Our Reading Lives

Committing It To Memory

Elizabeth Bastos

Staff Writer

Elizabeth Bastos has written for The New York Times, The Washington Post, and The Boston Globe, and writes at her blog 19th-Century Lady Naturalist. Follow her on Twitter: @elizabethbastos

My last post, about reading out loud, has naturally lead me to the consideration of what we memorize. The act of memorizing literature is so old-fashioned and dusty, but I say, along with reading out loud let’s dust it off memorizing things. My grandfathers on both sides committed to memory large swaths of the Canon: some Shakespeare, some Eliot, T.S. that is, not George (which quite frankly is their loss), Poe, Keats, Kipling, and The Owl and The Pussycat.

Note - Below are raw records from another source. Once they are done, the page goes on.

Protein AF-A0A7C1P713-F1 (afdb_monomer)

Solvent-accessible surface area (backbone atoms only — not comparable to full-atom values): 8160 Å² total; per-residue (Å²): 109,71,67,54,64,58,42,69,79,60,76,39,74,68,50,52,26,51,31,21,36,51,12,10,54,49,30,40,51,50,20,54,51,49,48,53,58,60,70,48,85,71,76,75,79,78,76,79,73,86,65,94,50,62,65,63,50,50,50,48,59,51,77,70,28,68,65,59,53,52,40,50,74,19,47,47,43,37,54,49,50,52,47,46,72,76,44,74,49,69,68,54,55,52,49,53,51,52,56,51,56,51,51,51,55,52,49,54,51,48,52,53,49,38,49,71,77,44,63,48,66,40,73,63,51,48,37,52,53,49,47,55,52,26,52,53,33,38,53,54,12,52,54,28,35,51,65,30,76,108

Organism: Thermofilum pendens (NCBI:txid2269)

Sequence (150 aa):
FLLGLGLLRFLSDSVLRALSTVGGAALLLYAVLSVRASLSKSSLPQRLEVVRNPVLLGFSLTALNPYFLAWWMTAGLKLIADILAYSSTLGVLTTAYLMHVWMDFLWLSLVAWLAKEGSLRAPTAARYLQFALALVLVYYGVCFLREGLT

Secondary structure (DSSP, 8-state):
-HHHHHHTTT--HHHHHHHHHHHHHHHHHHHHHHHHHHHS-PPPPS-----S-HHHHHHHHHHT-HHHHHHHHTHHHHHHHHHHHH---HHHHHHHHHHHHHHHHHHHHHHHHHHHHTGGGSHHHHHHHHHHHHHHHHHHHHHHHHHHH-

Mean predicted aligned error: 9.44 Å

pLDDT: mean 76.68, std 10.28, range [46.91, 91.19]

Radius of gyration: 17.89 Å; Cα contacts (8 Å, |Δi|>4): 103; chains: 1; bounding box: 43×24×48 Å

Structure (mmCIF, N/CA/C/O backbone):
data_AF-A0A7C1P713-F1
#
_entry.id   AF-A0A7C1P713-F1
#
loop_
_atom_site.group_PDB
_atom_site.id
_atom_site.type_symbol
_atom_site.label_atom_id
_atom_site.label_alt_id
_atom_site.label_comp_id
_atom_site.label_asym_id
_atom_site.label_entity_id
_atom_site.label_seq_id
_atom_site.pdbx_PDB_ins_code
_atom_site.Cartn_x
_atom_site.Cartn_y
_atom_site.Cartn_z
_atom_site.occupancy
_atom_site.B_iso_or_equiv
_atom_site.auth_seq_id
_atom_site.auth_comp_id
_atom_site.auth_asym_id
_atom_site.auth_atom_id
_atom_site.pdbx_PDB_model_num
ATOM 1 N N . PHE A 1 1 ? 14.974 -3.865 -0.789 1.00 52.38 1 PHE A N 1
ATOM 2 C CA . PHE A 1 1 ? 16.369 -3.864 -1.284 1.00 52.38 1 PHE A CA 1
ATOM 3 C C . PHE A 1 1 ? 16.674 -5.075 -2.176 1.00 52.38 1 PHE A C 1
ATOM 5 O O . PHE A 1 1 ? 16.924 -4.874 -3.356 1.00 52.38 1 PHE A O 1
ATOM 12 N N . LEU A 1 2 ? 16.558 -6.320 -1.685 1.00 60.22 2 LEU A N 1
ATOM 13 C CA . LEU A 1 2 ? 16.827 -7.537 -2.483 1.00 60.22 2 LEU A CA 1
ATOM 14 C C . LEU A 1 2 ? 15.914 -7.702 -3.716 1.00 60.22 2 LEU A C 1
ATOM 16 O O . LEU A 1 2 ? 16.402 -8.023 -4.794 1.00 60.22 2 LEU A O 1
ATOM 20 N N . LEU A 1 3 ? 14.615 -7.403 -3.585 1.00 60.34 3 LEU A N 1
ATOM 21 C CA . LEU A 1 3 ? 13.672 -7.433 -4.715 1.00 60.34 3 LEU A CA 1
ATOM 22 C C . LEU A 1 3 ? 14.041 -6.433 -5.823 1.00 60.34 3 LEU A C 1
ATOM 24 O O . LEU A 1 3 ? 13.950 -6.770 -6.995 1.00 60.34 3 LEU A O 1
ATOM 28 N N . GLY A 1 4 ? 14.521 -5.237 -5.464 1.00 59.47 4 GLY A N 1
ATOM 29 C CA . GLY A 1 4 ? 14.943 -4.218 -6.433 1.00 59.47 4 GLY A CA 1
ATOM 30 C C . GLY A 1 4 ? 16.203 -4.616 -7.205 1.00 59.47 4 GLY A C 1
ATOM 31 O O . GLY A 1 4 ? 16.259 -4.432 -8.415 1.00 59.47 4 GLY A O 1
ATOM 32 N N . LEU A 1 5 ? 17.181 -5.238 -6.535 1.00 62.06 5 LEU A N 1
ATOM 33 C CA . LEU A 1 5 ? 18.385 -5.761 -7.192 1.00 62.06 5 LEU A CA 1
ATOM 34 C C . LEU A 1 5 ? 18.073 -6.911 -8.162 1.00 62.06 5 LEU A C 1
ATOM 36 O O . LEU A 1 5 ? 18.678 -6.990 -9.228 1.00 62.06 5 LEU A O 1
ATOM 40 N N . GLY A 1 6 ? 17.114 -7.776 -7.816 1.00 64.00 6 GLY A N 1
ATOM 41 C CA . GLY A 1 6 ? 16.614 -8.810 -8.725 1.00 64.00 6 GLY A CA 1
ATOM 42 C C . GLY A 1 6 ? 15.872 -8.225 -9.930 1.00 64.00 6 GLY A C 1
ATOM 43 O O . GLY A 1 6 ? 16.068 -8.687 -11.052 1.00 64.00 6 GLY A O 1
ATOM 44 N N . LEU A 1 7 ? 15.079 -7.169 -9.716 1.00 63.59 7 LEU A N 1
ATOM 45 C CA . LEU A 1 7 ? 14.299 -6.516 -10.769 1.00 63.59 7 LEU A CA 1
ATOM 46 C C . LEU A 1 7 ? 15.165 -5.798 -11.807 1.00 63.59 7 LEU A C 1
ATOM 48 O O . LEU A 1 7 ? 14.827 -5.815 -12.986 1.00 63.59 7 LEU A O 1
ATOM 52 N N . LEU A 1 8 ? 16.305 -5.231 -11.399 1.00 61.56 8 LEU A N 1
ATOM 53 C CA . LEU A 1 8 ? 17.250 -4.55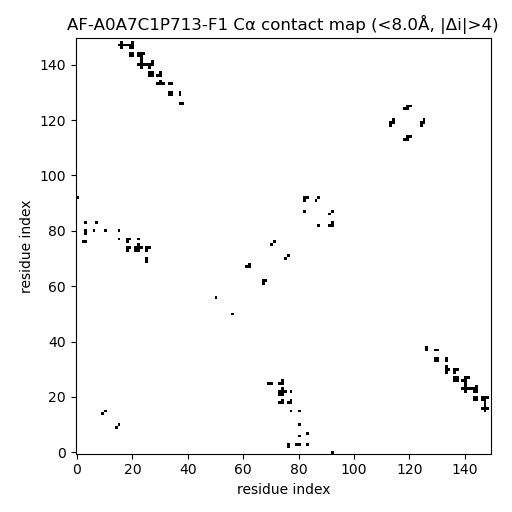9 -12.303 1.00 61.56 8 LEU A CA 1
ATOM 54 C C . LEU A 1 8 ? 17.722 -5.450 -13.463 1.00 61.56 8 LEU A C 1
ATOM 56 O O . LEU A 1 8 ? 18.052 -4.935 -14.526 1.00 61.56 8 LEU A O 1
ATOM 60 N N . ARG A 1 9 ? 17.737 -6.779 -13.286 1.00 62.31 9 ARG A N 1
ATOM 61 C CA . ARG A 1 9 ? 18.112 -7.737 -14.341 1.00 62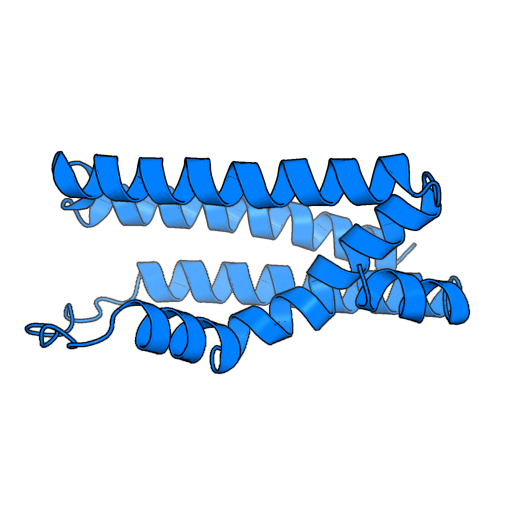.31 9 ARG A CA 1
ATOM 62 C C . ARG A 1 9 ? 17.007 -8.014 -15.363 1.00 62.31 9 ARG A C 1
ATOM 64 O O . ARG A 1 9 ? 17.311 -8.537 -16.428 1.00 62.31 9 ARG A O 1
ATOM 71 N N . PHE A 1 10 ? 15.758 -7.687 -15.041 1.00 65.38 10 PHE A N 1
ATOM 72 C CA . PHE A 1 10 ? 14.573 -8.017 -15.841 1.00 65.38 10 PHE A CA 1
ATOM 73 C C . PHE A 1 10 ? 13.707 -6.790 -16.169 1.00 65.38 10 PHE A C 1
ATOM 75 O O . PHE A 1 10 ? 12.585 -6.944 -16.657 1.00 65.38 10 PHE A O 1
ATOM 82 N N . LEU A 1 11 ? 14.213 -5.577 -15.913 1.00 67.56 11 LEU A N 1
ATOM 83 C CA . LEU A 1 11 ? 13.542 -4.319 -16.234 1.00 67.56 11 LEU A CA 1
ATOM 84 C C . LEU A 1 11 ? 13.431 -4.182 -17.763 1.00 67.56 11 LEU A C 1
ATOM 86 O O . LEU A 1 11 ? 14.362 -3.764 -18.443 1.00 67.56 11 LEU A O 1
ATOM 90 N N . SER A 1 12 ? 12.289 -4.593 -18.302 1.00 74.94 12 SER A N 1
ATOM 91 C CA . SER A 1 12 ? 11.902 -4.419 -19.701 1.00 74.94 12 SER A CA 1
ATOM 92 C C . SER A 1 12 ? 10.512 -3.799 -19.750 1.00 74.94 12 SER A C 1
ATOM 94 O O . SER A 1 12 ? 9.713 -4.008 -18.833 1.00 74.94 12 SER A O 1
ATOM 96 N N . ASP A 1 13 ? 10.189 -3.094 -20.832 1.00 75.56 13 ASP A N 1
ATOM 97 C CA . ASP A 1 13 ? 8.889 -2.424 -20.986 1.00 75.56 13 ASP A CA 1
ATOM 98 C C . ASP A 1 13 ? 7.708 -3.398 -20.858 1.00 75.56 13 ASP A C 1
ATOM 100 O O . ASP A 1 13 ? 6.658 -3.066 -20.310 1.00 75.56 13 ASP A O 1
ATOM 104 N N . SER A 1 14 ? 7.902 -4.648 -21.294 1.00 80.38 14 SER A N 1
ATOM 105 C CA . SER A 1 14 ? 6.901 -5.713 -21.158 1.00 80.38 14 SER A CA 1
ATOM 106 C C . SER A 1 14 ? 6.670 -6.115 -19.698 1.00 80.38 14 SER A C 1
ATOM 108 O O . SER A 1 14 ? 5.527 -6.296 -19.280 1.00 80.38 14 SER A O 1
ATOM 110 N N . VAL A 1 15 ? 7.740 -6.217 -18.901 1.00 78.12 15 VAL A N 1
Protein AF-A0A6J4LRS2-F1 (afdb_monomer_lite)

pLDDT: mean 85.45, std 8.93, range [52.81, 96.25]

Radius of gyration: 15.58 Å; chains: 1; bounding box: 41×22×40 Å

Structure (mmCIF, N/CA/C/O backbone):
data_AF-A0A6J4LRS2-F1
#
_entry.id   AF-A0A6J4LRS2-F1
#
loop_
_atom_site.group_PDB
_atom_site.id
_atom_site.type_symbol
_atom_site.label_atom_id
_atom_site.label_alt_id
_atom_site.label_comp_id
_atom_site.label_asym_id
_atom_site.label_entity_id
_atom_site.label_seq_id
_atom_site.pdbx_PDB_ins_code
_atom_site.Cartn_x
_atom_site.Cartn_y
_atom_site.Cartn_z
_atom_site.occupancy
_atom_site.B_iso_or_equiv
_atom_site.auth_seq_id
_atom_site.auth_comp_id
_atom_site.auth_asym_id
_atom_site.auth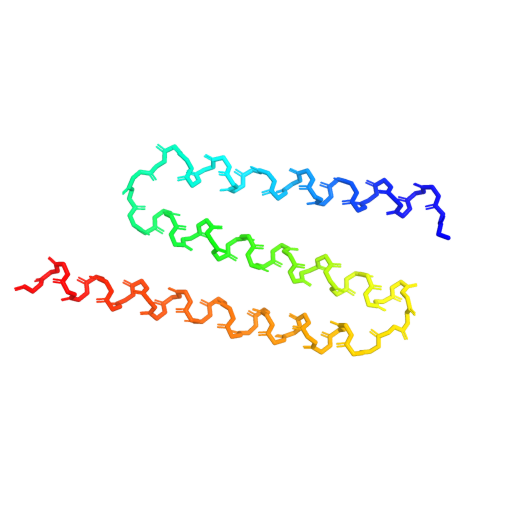_atom_id
_atom_site.pdbx_PDB_model_num
ATOM 1 N N . MET A 1 1 ? 18.972 0.169 -14.746 1.00 60.09 1 MET A N 1
ATOM 2 C CA . MET A 1 1 ? 18.037 1.054 -14.019 1.00 60.09 1 MET A CA 1
ATOM 3 C C . MET A 1 1 ? 18.649 2.444 -14.023 1.00 60.09 1 MET A C 1
ATOM 5 O O . MET A 1 1 ? 19.764 2.582 -13.538 1.00 60.09 1 MET A O 1
ATOM 9 N N . ASN A 1 2 ? 18.011 3.429 -14.656 1.00 77.00 2 ASN A N 1
ATOM 10 C CA . ASN A 1 2 ? 18.597 4.769 -14.786 1.00 77.00 2 ASN A CA 1
ATOM 11 C C . ASN A 1 2 ? 18.603 5.490 -13.429 1.00 77.00 2 ASN A C 1
ATOM 13 O O . ASN A 1 2 ? 17.703 5.279 -12.616 1.00 77.00 2 ASN A O 1
ATOM 17 N N . ASN A 1 3 ? 19.569 6.388 -13.217 1.00 80.62 3 ASN A N 1
ATOM 18 C CA . ASN A 1 3 ? 19.707 7.191 -11.990 1.00 80.62 3 ASN A CA 1
ATOM 19 C C . ASN A 1 3 ? 18.400 7.923 -11.613 1.00 80.62 3 ASN A C 1
ATOM 21 O O . ASN A 1 3 ? 18.075 8.060 -10.437 1.00 80.62 3 ASN A O 1
ATOM 25 N N . LEU A 1 4 ? 17.614 8.319 -12.621 1.00 82.44 4 LEU A N 1
ATOM 26 C CA . LEU A 1 4 ? 16.303 8.951 -12.463 1.00 82.44 4 LEU A CA 1
ATOM 27 C C . LEU A 1 4 ? 15.250 8.019 -11.831 1.00 82.44 4 LEU A C 1
ATOM 29 O O . LEU A 1 4 ? 14.527 8.434 -10.932 1.00 82.44 4 LEU A O 1
ATOM 33 N N . ASN A 1 5 ? 15.192 6.750 -12.246 1.00 83.06 5 ASN A N 1
ATOM 34 C CA . ASN A 1 5 ? 14.235 5.768 -11.718 1.00 83.06 5 ASN A CA 1
ATOM 35 C C . ASN A 1 5 ? 14.504 5.487 -10.233 1.00 83.06 5 ASN A C 1
ATOM 37 O O . ASN A 1 5 ? 13.576 5.372 -9.434 1.00 83.06 5 ASN A O 1
ATOM 41 N N . ASN A 1 6 ? 15.784 5.437 -9.852 1.00 84.88 6 ASN A N 1
ATOM 42 C CA . ASN A 1 6 ? 16.188 5.292 -8.456 1.00 84.88 6 ASN A CA 1
ATOM 43 C C . ASN A 1 6 ? 15.755 6.498 -7.612 1.00 84.88 6 ASN A C 1
ATOM 45 O O . ASN A 1 6 ? 15.266 6.319 -6.499 1.00 84.88 6 ASN A O 1
ATOM 49 N N . LEU A 1 7 ? 15.888 7.714 -8.149 1.00 86.62 7 LEU A N 1
ATOM 50 C CA . LEU A 1 7 ? 15.467 8.936 -7.464 1.00 86.62 7 LEU A CA 1
ATOM 51 C C . LEU A 1 7 ? 13.949 8.959 -7.222 1.00 86.62 7 LEU A C 1
ATOM 53 O O . LEU A 1 7 ? 13.504 9.313 -6.132 1.00 86.62 7 LEU A O 1
ATOM 57 N N . ILE A 1 8 ? 13.162 8.521 -8.211 1.00 86.06 8 ILE A N 1
ATOM 58 C CA . ILE A 1 8 ? 11.701 8.400 -8.097 1.00 86.06 8 ILE A CA 1
ATOM 59 C C . ILE A 1 8 ? 11.325 7.383 -7.010 1.00 86.06 8 ILE A C 1
ATOM 61 O O . ILE A 1 8 ? 10.500 7.696 -6.154 1.00 86.06 8 ILE A O 1
ATOM 65 N N . LEU A 1 9 ? 11.956 6.202 -6.980 1.00 84.88 9 LEU A N 1
ATOM 66 C CA . LEU A 1 9 ? 11.690 5.205 -5.932 1.00 84.88 9 LEU A CA 1
ATOM 67 C C . LEU A 1 9 ? 12.028 5.730 -4.539 1.00 84.88 9 LEU A C 1
ATOM 69 O O . LEU A 1 9 ? 11.233 5.561 -3.616 1.00 84.88 9 LEU A O 1
ATOM 73 N N . ILE A 1 10 ? 13.169 6.405 -4.389 1.00 87.19 10 ILE A N 1
ATOM 74 C CA . ILE A 1 10 ? 13.565 7.015 -3.116 1.00 87.19 10 ILE A CA 1
ATOM 75 C C . ILE A 1 10 ? 12.528 8.055 -2.678 1.00 87.19 10 ILE A C 1
ATOM 77 O O . ILE A 1 10 ? 12.111 8.041 -1.524 1.00 87.19 10 ILE A O 1
ATOM 81 N N . ALA A 1 11 ? 12.047 8.908 -3.587 1.00 88.62 11 ALA A N 1
ATOM 82 C CA . ALA A 1 11 ? 11.006 9.886 -3.276 1.00 88.62 11 ALA A CA 1
ATOM 83 C C . ALA A 1 11 ? 9.681 9.224 -2.846 1.00 88.62 11 ALA A C 1
ATOM 85 O O . ALA A 1 11 ? 9.049 9.676 -1.891 1.00 88.62 11 ALA A O 1
ATOM 86 N N . MET A 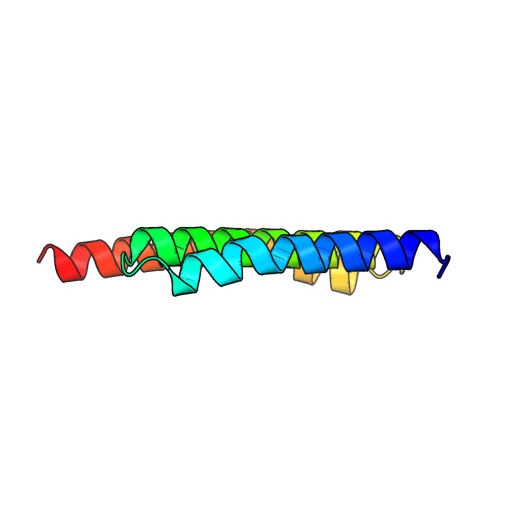1 12 ? 9.274 8.128 -3.496 1.00 87.06 12 MET A N 1
ATOM 87 C CA . MET A 1 12 ? 8.067 7.378 -3.121 1.00 87.06 12 MET A CA 1
ATOM 88 C C . MET A 1 12 ? 8.203 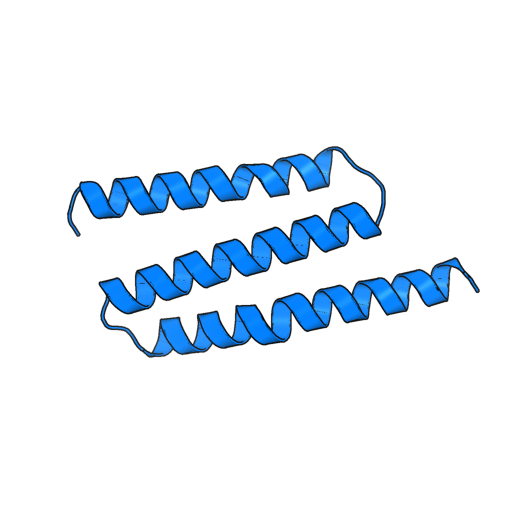6.704 -1.748 1.00 87.06 12 MET A C 1
ATOM 90 O O . MET A 1 12 ? 7.250 6.718 -0.969 1.00 87.06 12 MET A O 1
ATOM 94 N N . ILE A 1 13 ? 9.384 6.164 -1.428 1.00 85.69 13 ILE A N 1
ATOM 95 C CA . ILE A 1 13 ? 9.690 5.594 -0.107 1.00 85.69 13 ILE A CA 1
ATOM 96 C C . ILE A 1 13 ? 9.685 6.695 0.962 1.00 85.69 13 ILE A C 1
ATOM 98 O O . ILE A 1 13 ? 9.073 6.520 2.014 1.00 85.69 13 ILE A O 1
ATOM 102 N N . LEU A 1 14 ? 10.284 7.859 0.687 1.00 86.75 14 LEU A N 1
ATOM 103 C CA . LEU A 1 14 ? 10.231 9.019 1.584 1.00 86.75 14 LEU A CA 1
ATOM 104 C C . LEU A 1 14 ? 8.788 9.480 1.840 1.00 86.75 14 LEU A C 1
ATOM 106 O O . LEU A 1 14 ? 8.417 9.756 2.977 1.00 86.75 14 LEU A O 1
ATOM 110 N N . ALA A 1 15 ? 7.933 9.477 0.816 1.00 82.50 15 ALA A N 1
ATOM 111 C CA . ALA A 1 15 ? 6.511 9.796 0.960 1.00 82.50 15 ALA A CA 1
ATOM 112 C C . ALA A 1 15 ? 5.710 8.756 1.776 1.00 82.50 15 ALA A C 1
ATOM 114 O O . ALA A 1 15 ? 4.555 9.021 2.130 1.00 82.50 15 ALA A O 1
ATOM 115 N N . LEU A 1 16 ? 6.287 7.580 2.045 1.00 81.56 16 LEU A N 1
ATOM 116 C CA . LEU A 1 16 ? 5.719 6.517 2.880 1.00 81.56 16 LEU A CA 1
ATOM 117 C C . LEU A 1 16 ? 6.073 6.710 4.366 1.00 81.56 16 LEU A C 1
ATOM 119 O O . LEU A 1 16 ? 5.329 6.255 5.230 1.00 81.56 16 LEU A O 1
ATOM 123 N N . LEU A 1 17 ? 7.129 7.470 4.683 1.00 80.25 17 LEU A N 1
ATOM 124 C CA . LEU A 1 17 ? 7.440 7.861 6.064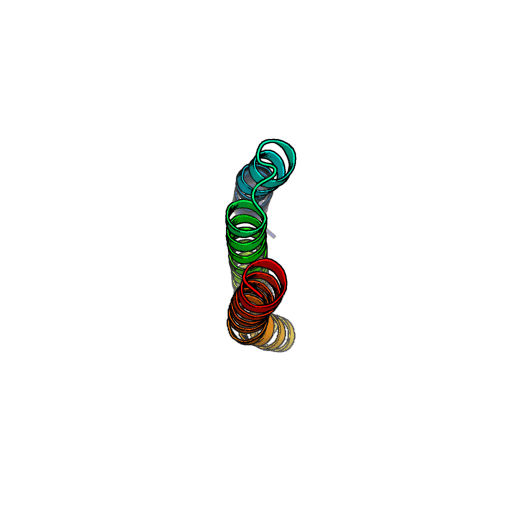 1.00 80.25 17 LEU A CA 1
ATOM 125 C C . LEU A 1 17 ? 6.402 8.821 6.664 1.00 80.25 17 LEU A C 1
ATOM 127 O O . LEU A 1 17 ? 6.214 8.819 7.875 1.00 80.25 17 LEU A O 1
ATOM 131 N N . ILE A 1 18 ? 5.695 9.599 5.835 1.00 79.88 18 ILE A N 1
ATOM 132 C CA . ILE A 1 18 ? 4.657 10.543 6.287 1.00 79.88 18 ILE A CA 1
ATOM 133 C C . ILE A 1 18 ? 3.540 9.824 7.071 1.00 79.88 18 ILE A C 1
ATOM 135 O O . ILE A 1 18 ? 3.348 10.147 8.240 1.00 79.88 18 ILE A O 1
ATOM 139 N N . PRO A 1 19 ? 2.826 8.828 6.505 1.00 72.94 19 PRO A N 1
ATOM 140 C CA . PRO A 1 19 ? 1.802 8.110 7.262 1.00 72.94 19 PRO A CA 1
ATOM 141 C C . PRO A 1 19 ? 2.383 7.274 8.411 1.00 72.94 19 PRO A C 1
ATOM 143 O O . PRO A 1 19 ? 1.692 7.049 9.395 1.00 72.94 19 PRO A O 1
ATOM 146 N N . MET A 1 20 ? 3.649 6.847 8.328 1.00 77.19 20 MET A N 1
ATOM 147 C CA . MET A 1 20 ? 4.314 6.135 9.426 1.00 77.19 20 MET A CA 1
ATOM 148 C C . MET A 1 20 ? 4.519 7.040 10.653 1.00 77.19 20 MET A C 1
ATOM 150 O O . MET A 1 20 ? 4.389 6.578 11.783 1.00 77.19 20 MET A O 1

My maternal grandfather also memorized, in Spanish: ¡Los suspiros son aire y van al aire! /¡Las lágrimas son agua y van al mar! /Dime, mujer, cuando el amor se olvida /¿sabes tú adónde va? – Gustavo Adolfo Bécquer

Here’s what I’ve memorized: a scrap.

Wait, no. Not a scrap. A short poem. In college I took a Modern Poetry class and we had to memorize a modern poem and I chose the shortest thing I could find in the anthology we were using which of course was William Carlos Williams’ This Is Just To Say. And I’ll write it here, from memory (you’ll have to trust me on this).

This Is Just To Say

I have eaten
the plums
that were in
the icebox

and which

you were probably
for breakfast

Forgive me
they were delicious
so sweet
and so cold

By memorizing it, and have kept it fresh all these years by trotting it out whenever plums were in season, I feel not only awesome about myself, I also feel an intimacy with the poem I wouldn’t otherwise have. When I say to my husband, “Forgive me,” it is short hand, really, for this entire poem, and we both know it.